Additionally, the parent contended that the student was denied a FAPE and educational opportunities by the district's failure to properly evaluate the student under its child find obligations in 2007 and again during the student's sixth and seventh grade school years when the student failed to demonstrate "achievement of grade level expectations in the CDOS Learning Standards" (Parent Ex. A at p. 9). Also, the parent asserted that the district denied the student a FAPE by promoting him from grade to grade under the modified curriculum; failing to provide the student with special education and related services with respect to his deficits in the CDOS Learning Standards; failing to provide special education and related services which would have allowed the student to access accelerated courses; and "[f]ailing to recognize behaviors and actions stemming from [the student's] disabilities and subjecting [the student] to disciplinary action instead of providing accommodations" (id.).
The parent requested the IHO find that the student was denied a FAPE for all school years from 2007-08 until 2017-18 and award compensatory education in the form of counseling and training in self-management skills (Parent Ex.
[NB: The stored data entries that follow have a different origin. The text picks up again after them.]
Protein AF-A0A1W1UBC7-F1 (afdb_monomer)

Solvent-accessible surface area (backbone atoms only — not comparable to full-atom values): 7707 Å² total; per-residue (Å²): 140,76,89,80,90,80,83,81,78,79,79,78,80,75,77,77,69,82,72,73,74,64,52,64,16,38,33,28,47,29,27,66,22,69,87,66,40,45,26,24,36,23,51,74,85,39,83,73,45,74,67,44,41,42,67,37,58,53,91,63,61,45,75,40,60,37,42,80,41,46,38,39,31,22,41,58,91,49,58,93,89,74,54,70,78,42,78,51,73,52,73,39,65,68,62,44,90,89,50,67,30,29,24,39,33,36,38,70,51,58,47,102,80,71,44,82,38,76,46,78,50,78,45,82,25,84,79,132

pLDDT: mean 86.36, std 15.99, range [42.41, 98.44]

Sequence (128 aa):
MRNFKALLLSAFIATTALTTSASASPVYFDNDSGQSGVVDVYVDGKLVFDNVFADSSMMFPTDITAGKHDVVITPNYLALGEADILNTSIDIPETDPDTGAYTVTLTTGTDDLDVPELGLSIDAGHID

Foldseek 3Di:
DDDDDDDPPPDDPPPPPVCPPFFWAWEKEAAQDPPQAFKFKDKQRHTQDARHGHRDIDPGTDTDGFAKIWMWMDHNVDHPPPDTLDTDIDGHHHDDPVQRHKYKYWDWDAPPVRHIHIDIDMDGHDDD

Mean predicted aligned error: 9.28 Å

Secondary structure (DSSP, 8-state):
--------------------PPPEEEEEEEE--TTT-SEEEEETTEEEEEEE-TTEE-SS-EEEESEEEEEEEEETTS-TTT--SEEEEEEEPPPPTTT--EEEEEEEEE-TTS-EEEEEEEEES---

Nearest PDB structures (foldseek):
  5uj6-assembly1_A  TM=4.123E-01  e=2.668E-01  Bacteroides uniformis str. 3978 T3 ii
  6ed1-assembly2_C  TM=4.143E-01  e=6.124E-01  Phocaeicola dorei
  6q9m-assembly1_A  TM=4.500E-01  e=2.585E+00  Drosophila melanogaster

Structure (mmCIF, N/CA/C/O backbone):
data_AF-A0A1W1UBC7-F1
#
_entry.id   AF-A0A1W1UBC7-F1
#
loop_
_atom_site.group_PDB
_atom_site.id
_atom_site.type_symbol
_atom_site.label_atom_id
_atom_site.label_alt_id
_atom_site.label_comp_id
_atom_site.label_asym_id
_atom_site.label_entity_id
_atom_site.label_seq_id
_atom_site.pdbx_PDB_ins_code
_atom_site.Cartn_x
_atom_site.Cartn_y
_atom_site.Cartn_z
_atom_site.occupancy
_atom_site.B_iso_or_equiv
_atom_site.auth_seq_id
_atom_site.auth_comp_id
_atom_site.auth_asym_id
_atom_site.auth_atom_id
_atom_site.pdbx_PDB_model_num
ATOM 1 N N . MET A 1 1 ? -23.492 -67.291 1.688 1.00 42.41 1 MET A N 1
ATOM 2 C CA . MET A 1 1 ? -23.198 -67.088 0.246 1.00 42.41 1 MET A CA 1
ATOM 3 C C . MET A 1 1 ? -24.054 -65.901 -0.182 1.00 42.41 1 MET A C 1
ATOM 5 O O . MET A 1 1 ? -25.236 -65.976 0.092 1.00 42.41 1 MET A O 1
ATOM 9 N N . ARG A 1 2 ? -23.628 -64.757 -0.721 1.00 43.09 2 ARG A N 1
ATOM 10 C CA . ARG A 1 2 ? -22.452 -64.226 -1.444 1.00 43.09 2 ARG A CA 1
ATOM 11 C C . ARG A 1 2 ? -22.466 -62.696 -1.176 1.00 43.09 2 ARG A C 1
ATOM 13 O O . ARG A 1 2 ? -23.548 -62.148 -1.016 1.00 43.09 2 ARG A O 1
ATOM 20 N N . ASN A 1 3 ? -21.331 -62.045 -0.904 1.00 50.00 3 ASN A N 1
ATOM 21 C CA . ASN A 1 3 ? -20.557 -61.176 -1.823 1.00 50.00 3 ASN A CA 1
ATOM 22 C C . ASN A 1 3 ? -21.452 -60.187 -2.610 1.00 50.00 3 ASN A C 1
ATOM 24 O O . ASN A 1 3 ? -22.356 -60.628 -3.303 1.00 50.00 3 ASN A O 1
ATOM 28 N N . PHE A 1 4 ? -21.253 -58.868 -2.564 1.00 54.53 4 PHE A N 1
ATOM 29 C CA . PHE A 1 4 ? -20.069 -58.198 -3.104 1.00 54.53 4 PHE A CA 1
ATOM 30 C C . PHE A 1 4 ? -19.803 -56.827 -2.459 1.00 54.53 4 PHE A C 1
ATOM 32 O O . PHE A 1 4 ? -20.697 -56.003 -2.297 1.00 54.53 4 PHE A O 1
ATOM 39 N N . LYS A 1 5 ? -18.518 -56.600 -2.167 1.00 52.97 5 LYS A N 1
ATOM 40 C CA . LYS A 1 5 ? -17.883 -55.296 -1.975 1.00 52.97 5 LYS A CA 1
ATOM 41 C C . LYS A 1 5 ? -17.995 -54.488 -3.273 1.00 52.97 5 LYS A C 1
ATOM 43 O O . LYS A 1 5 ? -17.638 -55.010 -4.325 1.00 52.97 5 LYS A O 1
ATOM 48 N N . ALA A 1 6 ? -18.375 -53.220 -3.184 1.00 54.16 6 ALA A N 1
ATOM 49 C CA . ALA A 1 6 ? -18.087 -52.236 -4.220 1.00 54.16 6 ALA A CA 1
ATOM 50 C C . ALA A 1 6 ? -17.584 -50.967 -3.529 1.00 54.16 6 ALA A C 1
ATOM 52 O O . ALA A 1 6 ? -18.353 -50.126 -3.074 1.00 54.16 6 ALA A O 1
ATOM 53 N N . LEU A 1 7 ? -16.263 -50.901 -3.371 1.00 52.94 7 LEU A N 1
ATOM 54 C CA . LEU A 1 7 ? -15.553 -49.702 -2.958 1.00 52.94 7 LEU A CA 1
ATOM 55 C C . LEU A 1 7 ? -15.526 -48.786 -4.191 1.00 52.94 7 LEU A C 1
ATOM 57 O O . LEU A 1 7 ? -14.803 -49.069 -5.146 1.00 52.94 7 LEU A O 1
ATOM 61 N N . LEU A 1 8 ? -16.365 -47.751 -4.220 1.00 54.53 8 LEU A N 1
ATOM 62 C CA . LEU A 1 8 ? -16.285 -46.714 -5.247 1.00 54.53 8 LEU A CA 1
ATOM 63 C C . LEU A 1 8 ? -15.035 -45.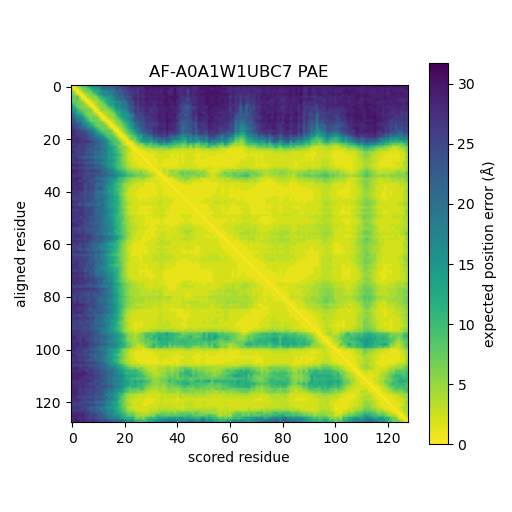881 -4.962 1.00 54.53 8 LEU A C 1
ATOM 65 O O . LEU A 1 8 ? -15.003 -45.047 -4.062 1.00 54.53 8 LEU A O 1
ATOM 69 N N . LEU A 1 9 ? -13.979 -46.189 -5.707 1.00 49.12 9 LEU A N 1
ATOM 70 C CA . LEU A 1 9 ? -12.735 -45.444 -5.742 1.00 49.12 9 LEU A CA 1
ATOM 71 C C . LEU A 1 9 ? -13.000 -44.145 -6.518 1.00 49.12 9 LEU A C 1
ATOM 73 O O . LEU A 1 9 ? -12.900 -44.110 -7.743 1.00 49.12 9 LEU A O 1
ATOM 77 N N . SER A 1 10 ? -13.424 -43.097 -5.815 1.00 60.56 10 SER A N 1
ATOM 78 C CA . SER A 1 10 ? -13.578 -41.759 -6.387 1.00 60.56 10 SER A CA 1
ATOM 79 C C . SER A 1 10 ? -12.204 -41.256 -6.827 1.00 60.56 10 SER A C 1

A at p. 9).
B. Impartial Hearing Officer Decision
The parties proceeded to an impartial hearing. During a prehearing conference held on July 9, 2018, the district argued that the parent's June 2018 due process complaint notice should be dismissed in its entirety as the claims were beyond the two-year statute of limitation, duplicative of the claims raised in the parent's prior October 2017 due process complaint notice, and constituted an impermissible attempt to amend that complaint (Tr. pp. 4-6). The parent argued against the district's motion, asserting that the parent did not know or have reason to know of the district's violations with respect to curriculum modifications until December 2017 (Tr. pp. 7-8). The IHO permitted both parties to submit briefs on the district's motion to dismiss (Tr. pp. 85-88; see Dist. Mot. to Dismiss; Parent Opp'n to Mot. to Dismiss).
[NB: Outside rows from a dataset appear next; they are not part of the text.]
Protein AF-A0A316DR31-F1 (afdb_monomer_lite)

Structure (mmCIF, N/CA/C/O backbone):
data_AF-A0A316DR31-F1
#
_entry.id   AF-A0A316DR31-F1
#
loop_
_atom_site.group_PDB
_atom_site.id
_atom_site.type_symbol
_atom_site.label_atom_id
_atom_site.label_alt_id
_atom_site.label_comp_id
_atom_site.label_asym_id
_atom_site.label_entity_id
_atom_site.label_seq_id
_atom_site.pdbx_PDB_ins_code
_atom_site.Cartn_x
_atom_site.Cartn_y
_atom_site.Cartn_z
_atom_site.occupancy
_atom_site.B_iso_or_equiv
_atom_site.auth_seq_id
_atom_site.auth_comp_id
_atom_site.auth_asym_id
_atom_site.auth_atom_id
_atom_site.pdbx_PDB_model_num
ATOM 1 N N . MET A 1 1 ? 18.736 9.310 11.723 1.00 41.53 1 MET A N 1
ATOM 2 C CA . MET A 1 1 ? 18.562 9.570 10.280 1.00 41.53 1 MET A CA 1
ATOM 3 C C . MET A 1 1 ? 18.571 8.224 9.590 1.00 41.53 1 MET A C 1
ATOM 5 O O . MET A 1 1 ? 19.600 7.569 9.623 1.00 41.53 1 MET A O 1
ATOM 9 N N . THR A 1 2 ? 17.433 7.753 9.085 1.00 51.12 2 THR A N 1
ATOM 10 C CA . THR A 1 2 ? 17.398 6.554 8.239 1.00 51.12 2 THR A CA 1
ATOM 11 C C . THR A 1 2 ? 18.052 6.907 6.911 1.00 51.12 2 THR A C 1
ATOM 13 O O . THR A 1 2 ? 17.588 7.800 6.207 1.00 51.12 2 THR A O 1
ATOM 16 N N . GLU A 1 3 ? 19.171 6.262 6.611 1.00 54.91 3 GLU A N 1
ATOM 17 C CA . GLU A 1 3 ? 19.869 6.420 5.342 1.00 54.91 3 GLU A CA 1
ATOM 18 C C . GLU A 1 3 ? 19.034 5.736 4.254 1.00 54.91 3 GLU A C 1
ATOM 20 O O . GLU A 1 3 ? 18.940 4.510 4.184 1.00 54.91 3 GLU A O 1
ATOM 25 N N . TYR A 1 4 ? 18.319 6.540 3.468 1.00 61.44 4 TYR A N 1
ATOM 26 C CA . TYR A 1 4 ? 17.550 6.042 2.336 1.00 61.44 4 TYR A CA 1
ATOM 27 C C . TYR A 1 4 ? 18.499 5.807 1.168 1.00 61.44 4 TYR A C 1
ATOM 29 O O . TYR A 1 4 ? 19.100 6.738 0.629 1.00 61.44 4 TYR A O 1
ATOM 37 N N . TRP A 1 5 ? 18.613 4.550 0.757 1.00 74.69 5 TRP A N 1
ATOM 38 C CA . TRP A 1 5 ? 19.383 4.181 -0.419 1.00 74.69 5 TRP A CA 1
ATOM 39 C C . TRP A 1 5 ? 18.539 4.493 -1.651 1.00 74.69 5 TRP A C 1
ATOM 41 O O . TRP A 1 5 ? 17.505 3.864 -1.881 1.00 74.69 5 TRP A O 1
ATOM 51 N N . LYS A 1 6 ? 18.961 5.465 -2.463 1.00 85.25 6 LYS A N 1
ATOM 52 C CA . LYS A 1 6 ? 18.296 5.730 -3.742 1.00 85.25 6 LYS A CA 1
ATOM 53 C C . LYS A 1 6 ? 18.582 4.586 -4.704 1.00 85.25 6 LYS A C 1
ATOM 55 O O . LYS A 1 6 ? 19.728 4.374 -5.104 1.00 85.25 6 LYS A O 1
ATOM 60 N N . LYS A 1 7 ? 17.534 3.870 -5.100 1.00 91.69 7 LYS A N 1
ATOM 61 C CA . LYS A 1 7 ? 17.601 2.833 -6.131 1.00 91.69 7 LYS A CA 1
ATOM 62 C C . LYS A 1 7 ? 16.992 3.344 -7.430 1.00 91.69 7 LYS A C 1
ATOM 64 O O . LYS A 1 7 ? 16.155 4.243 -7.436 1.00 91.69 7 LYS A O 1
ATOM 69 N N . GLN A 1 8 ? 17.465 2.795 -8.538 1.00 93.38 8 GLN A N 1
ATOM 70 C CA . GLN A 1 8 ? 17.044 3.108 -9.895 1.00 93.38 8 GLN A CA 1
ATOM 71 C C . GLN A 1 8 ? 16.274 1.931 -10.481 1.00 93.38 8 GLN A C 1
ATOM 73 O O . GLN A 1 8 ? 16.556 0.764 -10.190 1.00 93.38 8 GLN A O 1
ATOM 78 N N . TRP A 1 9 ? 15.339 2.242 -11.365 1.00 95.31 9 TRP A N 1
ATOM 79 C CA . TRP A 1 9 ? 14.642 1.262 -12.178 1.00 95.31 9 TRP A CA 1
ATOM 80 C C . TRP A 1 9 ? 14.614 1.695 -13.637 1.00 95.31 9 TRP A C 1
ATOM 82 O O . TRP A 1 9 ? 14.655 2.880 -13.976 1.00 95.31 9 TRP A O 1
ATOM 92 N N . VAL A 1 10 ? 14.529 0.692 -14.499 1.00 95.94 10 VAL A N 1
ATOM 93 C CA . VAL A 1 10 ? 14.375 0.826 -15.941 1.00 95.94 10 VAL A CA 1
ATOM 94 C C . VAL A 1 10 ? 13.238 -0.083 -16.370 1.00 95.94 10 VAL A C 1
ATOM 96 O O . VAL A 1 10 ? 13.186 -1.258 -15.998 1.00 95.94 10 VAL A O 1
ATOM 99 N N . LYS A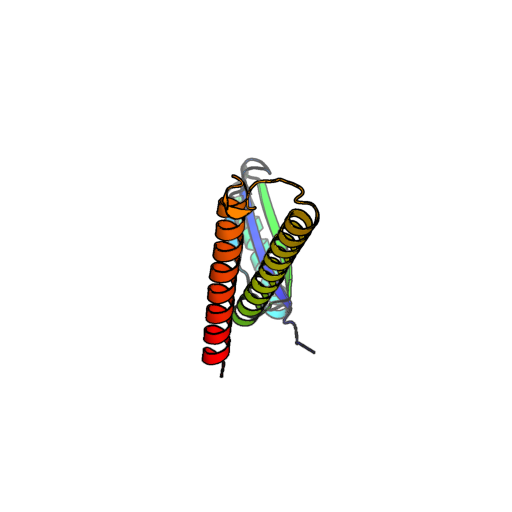 1 11 ? 12.332 0.458 -17.176 1.00 95.81 11 LYS A N 1
ATOM 100 C CA . LYS A 1 11 ? 11.198 -0.259 -17.740 1.00 95.81 11 LYS A CA 1
ATOM 101 C C . LYS A 1 11 ? 11.091 0.067 -19.221 1.00 95.81 11 LYS A C 1
ATOM 103 O O . LYS A 1 11 ? 11.050 1.234 -19.593 1.00 95.81 11 LYS A O 1
ATOM 108 N N . ILE A 1 12 ? 11.023 -0.968 -20.047 1.00 94.62 12 ILE A N 1
ATOM 109 C CA . ILE A 1 12 ? 10.751 -0.854 -21.477 1.00 94.62 12 ILE A CA 1
ATOM 110 C C . ILE A 1 12 ? 9.384 -1.467 -21.720 1.00 94.62 12 ILE A C 1
ATOM 112 O O . ILE A 1 12 ? 9.144 -2.623 -21.353 1.00 94.62 12 ILE A O 1
ATOM 116 N N . ARG A 1 13 ? 8.483 -0.686 -22.309 1.00 94.00 13 ARG A N 1
ATOM 117 C CA . ARG A 1 13 ? 7.151 -1.151 -22.692 1.00 94.00 13 ARG A CA 1
ATOM 118 C C . ARG A 1 13 ? 7.006 -1.112 -24.198 1.00 94.00 13 ARG A C 1
ATOM 120 O O . ARG A 1 13 ? 7.588 -0.252 -24.847 1.00 94.00 13 ARG A O 1
ATOM 127 N N . MET A 1 14 ? 6.220 -2.023 -24.740 1.00 91.88 14 MET A N 1
ATOM 128 C CA . MET A 1 14 ? 5.951 -2.104 -26.165 1.00 91.88 14 MET A CA 1
ATOM 129 C C . MET A 1 14 ? 4.465 -2.334 -26.380 1.00 91.88 14 MET A C 1
ATOM 131 O O . MET A 1 14 ? 3.877 -3.233 -25.790 1.00 91.88 14 MET A O 1
ATOM 135 N N . GLY A 1 15 ? 3.848 -1.529 -27.233 1.00 89.62 15 GLY A N 1
ATOM 136 C CA . GLY A 1 15 ? 2.436 -1.674 -27.568 1.00 89.62 15 GLY A CA 1
ATOM 137 C C . GLY A 1 15 ? 2.145 -1.152 -28.961 1.00 89.62 15 GLY A C 1
ATOM 138 O O . GLY A 1 15 ? 2.894 -0.344 -29.502 1.00 89.62 15 GLY A O 1
ATOM 139 N N . LYS A 1 16 ? 1.042 -1.602 -29.565 1.00 81.56 16 LYS A N 1
ATOM 140 C CA . LYS A 1 16 ? 0.556 -1.008 -30.825 1.00 81.56 16 LYS A CA 1
ATOM 141 C C . LYS A 1 16 ? -0.011 0.397 -30.601 1.00 81.56 16 LYS A C 1
ATOM 143 O O . LYS A 1 16 ? 0.148 1.256 -31.454 1.00 81.56 16 LYS A O 1
ATOM 148 N N . ASN A 1 17 ? -0.606 0.620 -29.426 1.00 74.50 17 ASN A N 1
ATOM 149 C CA . ASN A 1 17 ? -1.141 1.897 -28.957 1.00 74.50 17 ASN A CA 1
ATOM 150 C C . ASN A 1 17 ? -0.586 2.206 -27.556 1.00 74.50 17 ASN A C 1
ATOM 152 O O . ASN A 1 17 ? -0.261 1.281 -26.810 1.00 74.50 17 ASN A O 1
ATOM 156 N N . GLN A 1 18 ? -0.561 3.486 -27.164 1.00 65.81 18 GLN A N 1
ATOM 157 C CA . GLN A 1 18 ? -0.086 3.931 -25.840 1.00 65.81 18 GLN A CA 1
ATOM 158 C C . GLN A 1 18 ? -0.837 3.285 -24.654 1.00 65.81 18 GLN A C 1
ATOM 160 O O . GLN A 1 18 ? -0.294 3.204 -23.557 1.00 65.81 18 GLN A O 1
ATOM 165 N N . SER A 1 19 ? -2.070 2.807 -24.857 1.00 63.84 19 SER A N 1
ATOM 166 C CA . SER A 1 19 ? -2.936 2.270 -23.798 1.00 63.84 19 SER A CA 1
ATOM 167 C C . SER A 1 19 ? -2.765 0.774 -23.501 1.00 63.84 19 SER A C 1
ATOM 169 O O . SER A 1 19 ? -3.157 0.332 -22.425 1.00 63.84 19 SER A O 1
ATOM 171 N N . LEU A 1 20 ? -2.191 -0.012 -24.420 1.00 63.53 20 LEU A N 1
ATOM 172 C CA . LEU A 1 20 ? -2.046 -1.473 -24.300 1.00 63.53 20 LEU A CA 1
ATOM 173 C C . LEU A 1 20 ? -0.584 -1.880 -24.512 1.00 63.53 20 LEU A C 1
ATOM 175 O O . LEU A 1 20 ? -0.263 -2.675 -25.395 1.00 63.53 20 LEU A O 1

In its motion to dismiss, the district identified seven claims raised in the June 2018 due process complaint notice and argued that each was time-barred as the "triggering events" occurred more than two years prior (Dist. Mot. to Dismiss at pp. 1-3). With respect to the parent's claims relating to the district's alleged failure to comply with its obligations to assess the student's progress toward the CDOS learning standards, the district asserted that the claims accrued "at the time of the triggering event(s)" rather than when the parent learned of the standards (id. at p. 3). The district further asserted that neither exception to the limitations period applied (id. at pp. 4-5). Finally, the district contended that the June 2018 due process complaint notice constituted an impermissible attempt to amend the September 2017 due process complaint notice (id. at p. 5). In opposition, the parent argued that her claims did not accrue until she knew that the district had not assessed the student with respect to the CDOS learning standards (Parent Opp'n to Mot. to Dismiss at p. 5).
In an order of dismissal dated August 15, 2018, the IHO dismissed the parent's June 2018 due process complaint notice "in its entirety" (IHO Decision at p. 5). The IHO found that the parent's claims were outside the two-year statute of limitations and the parent did not allege that either of the two exceptions to the statute of limitations applied (id. at pp. 4-5). The IHO determined that the triggering event for the statute of limitations was the parents' knowledge of her son's functioning, not her subsequent discovery of the CDOS Learning Standards, and held that the parent admitted in the due process complaint notice having knowledge of the student's difficulties in school in the areas measured by those standards at times outside the two-year statute of limitations (id.).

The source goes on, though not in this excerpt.